The use of standard licences and rights statements in Trove image records¶
Version 2.1 of the Trove API introduced a new rights
index that you can use to limit your search results to records that include one of the licences and rights statements listed on this page. We can also use this index to build a picture of which rights statements are currently being used, and by who. Let's give it a try...
The method used here is to:
- Retrieve details of Trove contributors from the API
- Loop through the contributors, then loop through all the licences/rights statements, firing off a search in the
picture
zone for each combination. - Save the total results for each query with the contributor and licence details.
So for every organisation that contributes records to Trove, we'll find out the number of image records that include each rights statement.
Problems:
Searching by contributor saves us having to harvest all the images, but it has a major problem. Sometimes Trove will group multiple versions of a picture held by different organisations as a single work. Rights information is saved in the version metadata, but searches only return works. So if one organisation has assigned a rights statement to a version of the image, it will look like all the organisations whose images are grouped together with it as a work are using that rights statement. I don't think this will make a huge difference to the results, but it will be something to look out for. The only way around this is to harvest everything and expand the versions out into separate record.
The
rights
index doesn't currently seem to include information on out of copyright images, unless they've actually been marked using the 'Public Domain' statement by the institution. Common statements such as 'Out of copyright', 'No known copyright restrictions', or 'Copyright expired' return no results. So there's a lot more open images than are currently reported by the rights index.
import os
import pandas as pd
import requests_cache
from dotenv import load_dotenv
from requests.adapters import HTTPAdapter
from requests.packages.urllib3.util.retry import Retry
from tqdm.notebook import tqdm
# Create a session that will automatically retry on server errors
s = requests_cache.CachedSession()
retries = Retry(total=5, backoff_factor=1, status_forcelist=[502, 503, 504])

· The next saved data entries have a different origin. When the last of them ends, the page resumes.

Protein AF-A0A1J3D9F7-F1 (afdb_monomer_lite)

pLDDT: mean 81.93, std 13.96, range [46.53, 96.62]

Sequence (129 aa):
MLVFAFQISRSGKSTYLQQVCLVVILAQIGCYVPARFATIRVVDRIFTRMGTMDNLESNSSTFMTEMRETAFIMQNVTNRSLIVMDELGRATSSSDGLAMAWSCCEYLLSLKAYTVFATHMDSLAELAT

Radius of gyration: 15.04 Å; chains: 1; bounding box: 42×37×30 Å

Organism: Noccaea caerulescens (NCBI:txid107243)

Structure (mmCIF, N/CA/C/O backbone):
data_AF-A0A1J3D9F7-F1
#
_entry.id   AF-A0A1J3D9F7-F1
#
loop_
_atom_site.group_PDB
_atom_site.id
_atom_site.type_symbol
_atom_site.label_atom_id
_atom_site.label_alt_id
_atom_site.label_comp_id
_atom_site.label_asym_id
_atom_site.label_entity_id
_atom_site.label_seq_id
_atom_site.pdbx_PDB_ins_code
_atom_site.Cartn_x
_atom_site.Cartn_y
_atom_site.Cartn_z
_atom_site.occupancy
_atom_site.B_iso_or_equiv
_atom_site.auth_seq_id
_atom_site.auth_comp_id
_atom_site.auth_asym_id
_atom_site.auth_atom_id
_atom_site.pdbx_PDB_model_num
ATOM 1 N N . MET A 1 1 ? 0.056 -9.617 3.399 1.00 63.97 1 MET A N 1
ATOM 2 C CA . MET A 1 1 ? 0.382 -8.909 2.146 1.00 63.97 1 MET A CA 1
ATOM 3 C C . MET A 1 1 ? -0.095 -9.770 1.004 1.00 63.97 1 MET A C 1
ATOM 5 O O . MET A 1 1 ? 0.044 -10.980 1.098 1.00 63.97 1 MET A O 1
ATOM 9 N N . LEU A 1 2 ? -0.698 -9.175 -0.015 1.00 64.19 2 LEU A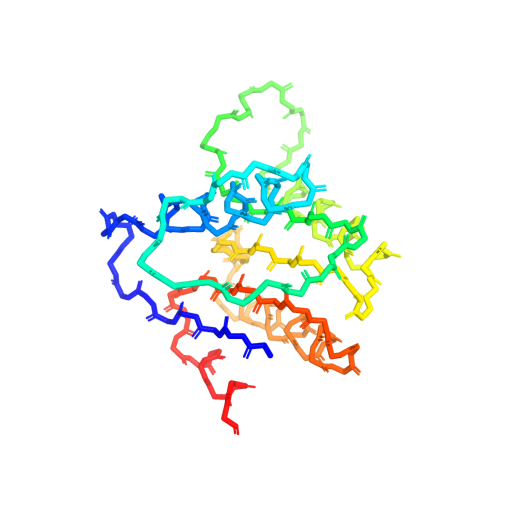 N 1
ATOM 10 C CA . LEU A 1 2 ? -1.118 -9.890 -1.207 1.00 64.19 2 LEU A CA 1
ATOM 11 C C . LEU A 1 2 ? -0.310 -9.327 -2.378 1.00 64.19 2 LEU A C 1
ATOM 13 O O . LEU A 1 2 ? -0.480 -8.173 -2.770 1.00 64.19 2 LEU A O 1
ATOM 17 N N . VAL A 1 3 ? 0.629 -10.128 -2.873 1.00 59.97 3 VAL A N 1
ATOM 18 C CA . VAL A 1 3 ? 1.457 -9.778 -4.028 1.00 59.97 3 VAL A CA 1
ATOM 19 C C . VAL A 1 3 ? 0.789 -10.361 -5.260 1.00 59.97 3 VAL A C 1
ATOM 21 O O . VAL A 1 3 ? 0.574 -11.568 -5.342 1.00 59.97 3 VAL A O 1
ATOM 24 N N . PHE A 1 4 ? 0.450 -9.507 -6.217 1.00 63.88 4 PHE A N 1
ATOM 25 C CA . PHE A 1 4 ? 0.043 -9.954 -7.538 1.00 63.88 4 PHE A CA 1
ATOM 26 C C . PHE A 1 4 ? 1.248 -9.860 -8.478 1.00 63.88 4 PHE A C 1
ATOM 28 O O . PHE A 1 4 ? 1.601 -8.776 -8.950 1.00 63.88 4 PHE A O 1
ATOM 35 N N . ALA A 1 5 ? 1.868 -11.006 -8.763 1.00 56.88 5 ALA A N 1
ATOM 36 C CA . ALA A 1 5 ? 2.811 -11.144 -9.868 1.00 56.88 5 ALA A CA 1
ATOM 37 C C . ALA A 1 5 ? 2.011 -11.253 -11.167 1.00 56.88 5 ALA A C 1
ATOM 39 O O . ALA A 1 5 ? 1.139 -12.107 -11.329 1.00 56.88 5 ALA A O 1
ATOM 40 N N . PHE A 1 6 ? 2.223 -10.309 -12.067 1.00 58.28 6 PHE A N 1
ATOM 41 C CA . PHE A 1 6 ? 1.198 -9.955 -13.031 1.00 58.28 6 PHE A CA 1
ATOM 42 C C . PHE A 1 6 ? 1.887 -9.785 -14.392 1.00 58.28 6 PHE A C 1
ATOM 44 O O . PHE A 1 6 ? 2.124 -8.669 -14.828 1.00 58.28 6 PHE A O 1
ATOM 51 N N . GLN A 1 7 ? 2.136 -10.886 -15.104 1.00 51.59 7 GLN A N 1
ATOM 52 C CA . GLN A 1 7 ? 3.036 -10.962 -16.276 1.00 51.59 7 GLN A CA 1
ATOM 53 C C . GLN A 1 7 ? 2.711 -10.064 -17.501 1.00 51.59 7 GLN A C 1
ATOM 55 O O . GLN A 1 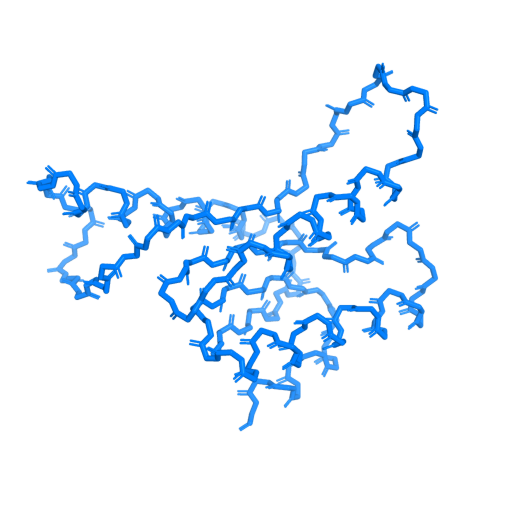7 ? 3.494 -10.013 -18.442 1.00 51.59 7 GLN A O 1
ATOM 60 N N . ILE A 1 8 ? 1.572 -9.354 -17.546 1.00 49.97 8 ILE A N 1
ATOM 61 C CA . ILE A 1 8 ? 1.148 -8.542 -18.712 1.00 49.97 8 ILE A CA 1
ATOM 62 C C . ILE A 1 8 ? 0.758 -7.121 -18.294 1.00 49.97 8 ILE A C 1
ATOM 64 O O . ILE A 1 8 ? -0.328 -6.931 -17.740 1.00 49.97 8 ILE A O 1
ATOM 68 N N . SER A 1 9 ? 1.573 -6.114 -18.624 1.00 49.38 9 SER A N 1
ATOM 69 C CA . SER A 1 9 ? 1.472 -4.698 -18.200 1.00 49.38 9 SER A CA 1
ATOM 70 C C . SER A 1 9 ? 0.200 -3.932 -18.624 1.00 49.38 9 SER A C 1
ATOM 72 O O . SER A 1 9 ? 0.046 -2.769 -18.277 1.00 49.38 9 SER A O 1
ATOM 74 N N . ARG A 1 10 ? -0.745 -4.544 -19.355 1.00 50.94 10 ARG A N 1
ATOM 75 C CA . ARG A 1 10 ? -2.005 -3.903 -19.809 1.00 50.94 10 ARG A CA 1
ATOM 76 C C . ARG A 1 10 ? -3.270 -4.746 -19.604 1.00 50.94 10 ARG A C 1
ATOM 78 O O . ARG A 1 10 ? -4.301 -4.480 -20.203 1.00 50.94 10 ARG A O 1
ATOM 85 N N . SER A 1 11 ? -3.222 -5.740 -18.720 1.00 59.53 11 SER A N 1
ATOM 86 C CA . SER A 1 11 ? -4.354 -6.645 -18.449 1.00 59.53 11 SER A CA 1
ATOM 87 C C . SER A 1 11 ? -5.390 -6.099 -17.437 1.00 59.53 11 SER A C 1
ATOM 89 O O . SER A 1 11 ? -6.090 -6.883 -16.805 1.00 59.53 11 SER A O 1
ATOM 91 N N . GLY A 1 12 ? -5.476 -4.779 -17.220 1.00 64.56 12 GLY A N 1
ATOM 92 C CA . GLY A 1 12 ? -6.429 -4.194 -16.257 1.00 64.56 12 GLY A CA 1
ATOM 93 C C . GLY A 1 12 ? -5.985 -4.210 -14.786 1.00 64.56 12 GLY A C 1
ATOM 94 O O . GLY A 1 12 ? -6.819 -4.076 -13.895 1.00 64.56 12 GLY A O 1
ATOM 95 N N . LYS A 1 13 ? -4.678 -4.342 -14.507 1.00 74.12 13 LYS A N 1
ATOM 96 C CA . LYS A 1 13 ? -4.125 -4.336 -13.134 1.00 74.12 13 LYS A CA 1
ATOM 97 C C . LYS A 1 13 ? -4.454 -3.049 -12.397 1.00 74.12 13 LYS A C 1
ATOM 99 O O . LYS A 1 13 ? -5.050 -3.095 -11.332 1.00 74.12 13 LYS A O 1
ATOM 104 N N . SER A 1 14 ? -4.123 -1.906 -12.994 1.00 75.56 14 SER A N 1
ATOM 105 C CA . SER A 1 14 ? -4.356 -0.599 -12.383 1.00 75.56 14 SER A CA 1
ATOM 106 C C . SER A 1 14 ? -5.854 -0.354 -12.171 1.00 75.56 14 SER A C 1
ATOM 108 O O . SER A 1 14 ? -6.240 0.168 -11.133 1.00 75.56 14 SER A O 1
ATOM 110 N N . THR A 1 15 ? -6.714 -0.839 -13.077 1.00 82.25 15 THR A N 1
ATOM 111 C CA . THR A 1 15 ? -8.176 -0.816 -12.902 1.00 82.25 15 THR A CA 1
ATOM 112 C C . THR A 1 15 ? -8.622 -1.648 -11.700 1.00 82.25 15 THR A C 1
ATOM 114 O O . THR A 1 15 ? -9.441 -1.187 -10.910 1.00 82.25 15 THR A O 1
ATOM 117 N N . TYR A 1 16 ? -8.059 -2.845 -11.513 1.00 82.75 16 TYR A N 1
ATOM 118 C CA . TYR A 1 16 ? -8.344 -3.681 -10.346 1.00 82.75 16 TYR A CA 1
ATOM 119 C C . TYR A 1 16 ? -7.867 -3.029 -9.040 1.00 82.75 16 TYR A C 1
ATOM 121 O O . TYR A 1 16 ? -8.610 -2.976 -8.062 1.00 82.75 16 TYR A O 1
ATOM 129 N N . LEU A 1 17 ? -6.655 -2.468 -9.030 1.00 83.81 17 LEU A N 1
ATOM 130 C CA . LEU A 1 17 ? -6.109 -1.745 -7.878 1.00 83.81 17 LEU A CA 1
ATOM 131 C C . LEU A 1 17 ? -6.985 -0.537 -7.503 1.00 83.81 17 LEU A C 1
ATOM 133 O O . LEU A 1 17 ? -7.329 -0.356 -6.334 1.00 83.81 17 LEU A O 1
ATOM 137 N N . GLN A 1 18 ? -7.419 0.241 -8.497 1.00 87.81 18 GLN A N 1
ATOM 138 C CA . GLN A 1 18 ? -8.363 1.344 -8.308 1.00 87.81 18 GLN A CA 1
ATOM 139 C C . GLN A 1 18 ? -9.715 0.858 -7.777 1.00 87.81 18 GLN A C 1
ATOM 141 O O . GLN A 1 18 ? -10.270 1.473 -6.867 1.00 87.81 18 GLN A O 1
ATOM 146 N N . GLN A 1 19 ? -10.233 -0.261 -8.292 1.00 89.31 19 GLN A N 1
ATOM 147 C CA . GLN A 1 19 ? -11.486 -0.847 -7.823 1.00 89.31 19 GLN A CA 1
ATOM 148 C C . GLN A 1 19 ? -11.408 -1.231 -6.340 1.00 89.31 19 GLN A C 1
ATOM 150 O O . GLN A 1 19 ? -12.339 -0.931 -5.595 1.00 89.31 19 GLN A O 1
ATOM 155 N N . VAL A 1 20 ? -10.304 -1.838 -5.892 1.00 88.94 20 VAL A N 1
ATOM 156 C CA . VAL A 1 20 ? -10.097 -2.176 -4.472 1.00 88.94 20 VAL A CA 1
ATOM 157 C C . VAL A 1 20 ? -10.150 -0.918 -3.602 1.00 88.94 20 VAL A C 1
ATOM 159 O O . VAL A 1 20 ? -10.883 -0.897 -2.612 1.00 88.94 20 VAL A O 1
ATOM 162 N N . CYS A 1 21 ? -9.447 0.151 -3.990 1.00 91.56 21 CYS A N 1
ATOM 163 C CA . CYS A 1 21 ? -9.486 1.426 -3.270 1.00 91.56 21 CYS A CA 1
ATOM 164 C C . CYS A 1 21 ? -10.906 2.009 -3.200 1.00 91.56 21 CYS A C 1
ATOM 166 O O . CYS A 1 21 ? -11.364 2.397 -2.126 1.00 91.56 21 CYS A O 1
ATOM 168 N N . LEU A 1 22 ? -11.624 2.042 -4.327 1.00 93.19 22 LEU A N 1
ATOM 169 C CA . LEU A 1 22 ? -12.978 2.598 -4.401 1.00 93.19 22 LEU A CA 1
ATOM 170 C C . LEU A 1 22 ? -13.980 1.809 -3.555 1.00 93.19 22 LEU A C 1
ATOM 172 O O . LEU A 1 22 ? -14.798 2.407 -2.861 1.00 93.19 22 LEU A O 1
ATOM 176 N N . VAL A 1 23 ? -13.903 0.477 -3.571 1.00 94.06 23 VAL A N 1
ATOM 177 C CA . VAL A 1 23 ? -14.758 -0.394 -2.751 1.00 94.06 23 VAL A CA 1
ATOM 178 C C . VAL A 1 23 ? -14.555 -0.113 -1.260 1.00 94.06 23 VAL A C 1
ATOM 180 O O . VAL A 1 23 ? -15.531 -0.027 -0.516 1.00 94.06 23 VAL A O 1
ATOM 183 N N . VAL A 1 24 ? -13.308 0.085 -0.828 1.00 94.25 24 VAL A N 1
ATOM 184 C CA . VAL A 1 24 ? -12.977 0.408 0.569 1.00 94.25 24 VAL A CA 1
ATOM 185 C C . VAL A 1 24 ? -13.534 1.775 0.970 1.00 94.25 24 VAL A C 1
ATOM 187 O O . VAL A 1 24 ? -14.143 1.900 2.032 1.00 94.25 24 VAL A O 1
ATOM 190 N N . ILE A 1 25 ? -13.394 2.779 0.100 1.00 94.88 25 ILE A N 1
ATOM 191 C CA . ILE A 1 25 ? -13.939 4.125 0.324 1.00 94.88 25 ILE A CA 1
ATOM 192 C C . ILE A 1 25 ? -15.468 4.081 0.437 1.00 94.88 25 ILE A C 1
ATOM 194 O O . ILE A 1 25 ? -16.021 4.576 1.417 1.00 94.88 25 ILE A O 1
ATOM 198 N N . LEU A 1 26 ? -16.153 3.453 -0.525 1.00 96.12 26 LEU A N 1
ATOM 199 C CA . LEU A 1 26 ? -17.615 3.337 -0.528 1.00 96.12 26 LEU A CA 1
ATOM 200 C C . LEU A 1 26 ? -18.130 2.651 0.739 1.00 96.12 26 LEU A C 1
ATOM 202 O O . LEU A 1 26 ? -19.062 3.147 1.370 1.00 96.12 26 LEU A O 1
ATOM 206 N N . ALA A 1 27 ? -17.486 1.557 1.148 1.00 95.62 27 ALA A N 1
ATOM 207 C CA . ALA A 1 27 ? -17.862 0.839 2.358 1.00 95.62 27 ALA A CA 1
ATOM 208 C C . ALA A 1 27 ? -17.706 1.689 3.625 1.00 95.62 27 ALA A C 1
ATOM 210 O O . ALA A 1 27 ? -18.585 1.664 4.482 1.00 95.62 27 ALA A O 1
ATOM 211 N N . GLN A 1 28 ? -16.624 2.466 3.747 1.00 95.31 28 GLN A N 1
ATOM 212 C CA . GLN A 1 28 ? -16.392 3.312 4.924 1.00 95.31 28 GLN A CA 1
ATOM 213 C C . GLN A 1 28 ? -17.248 4.583 4.960 1.00 95.31 28 GLN A C 1
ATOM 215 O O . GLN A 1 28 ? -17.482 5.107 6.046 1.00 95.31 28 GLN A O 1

s.mount("http://", HTTPAdapter(max_retries=retries))
s.mount("https://", HTTPAdapter(max_retries=retries))
load_dotenv()
True
# These are all the licence/rights statements recognised by Trove
# Copied from https://help.nla.gov.au/trove/becoming-partner/for-content-partners/licensing-reuse
licences = [
"Free/CC Public Domain",
"Free/CC BY",
"Free/CC0",
"Free/RS NKC",
"Free/RS Noc-US",
"Free with conditions/CC BY-ND",
"Free with conditions/CC BY-SA",
"Free with conditions/CC BY-NC",
"Free with conditions/CC BY-NC-ND",
"Free with conditions/CC BY-NC-SA",
"Free with conditions/RS NoC-NC",
"Free with conditions/InC-NC",
"Free with conditions/InC-EDU",
"Restricted/RS InC",
"Restricted/RS InC-OW-EU",
"Restricted/RS InC-RUU",
"Restricted/RS CNE",
"Restricted/RS UND",
"Restricted/NoC-CR",
"Restricted/NoC-OKLR",
]
# Insert your Trove API key
API_KEY = "YOUR API KEY"
# Use api key value from environment variables if it is available
if os.getenv("TROVE_API_KEY"):
API_KEY = os.getenv("TROVE_API_KEY")
HEADERS = {"X-API-KEY": API_KEY}
def save_summary(contributors, record, parent=None):
"""
Extract basic data from contributor record, and traverse any child records.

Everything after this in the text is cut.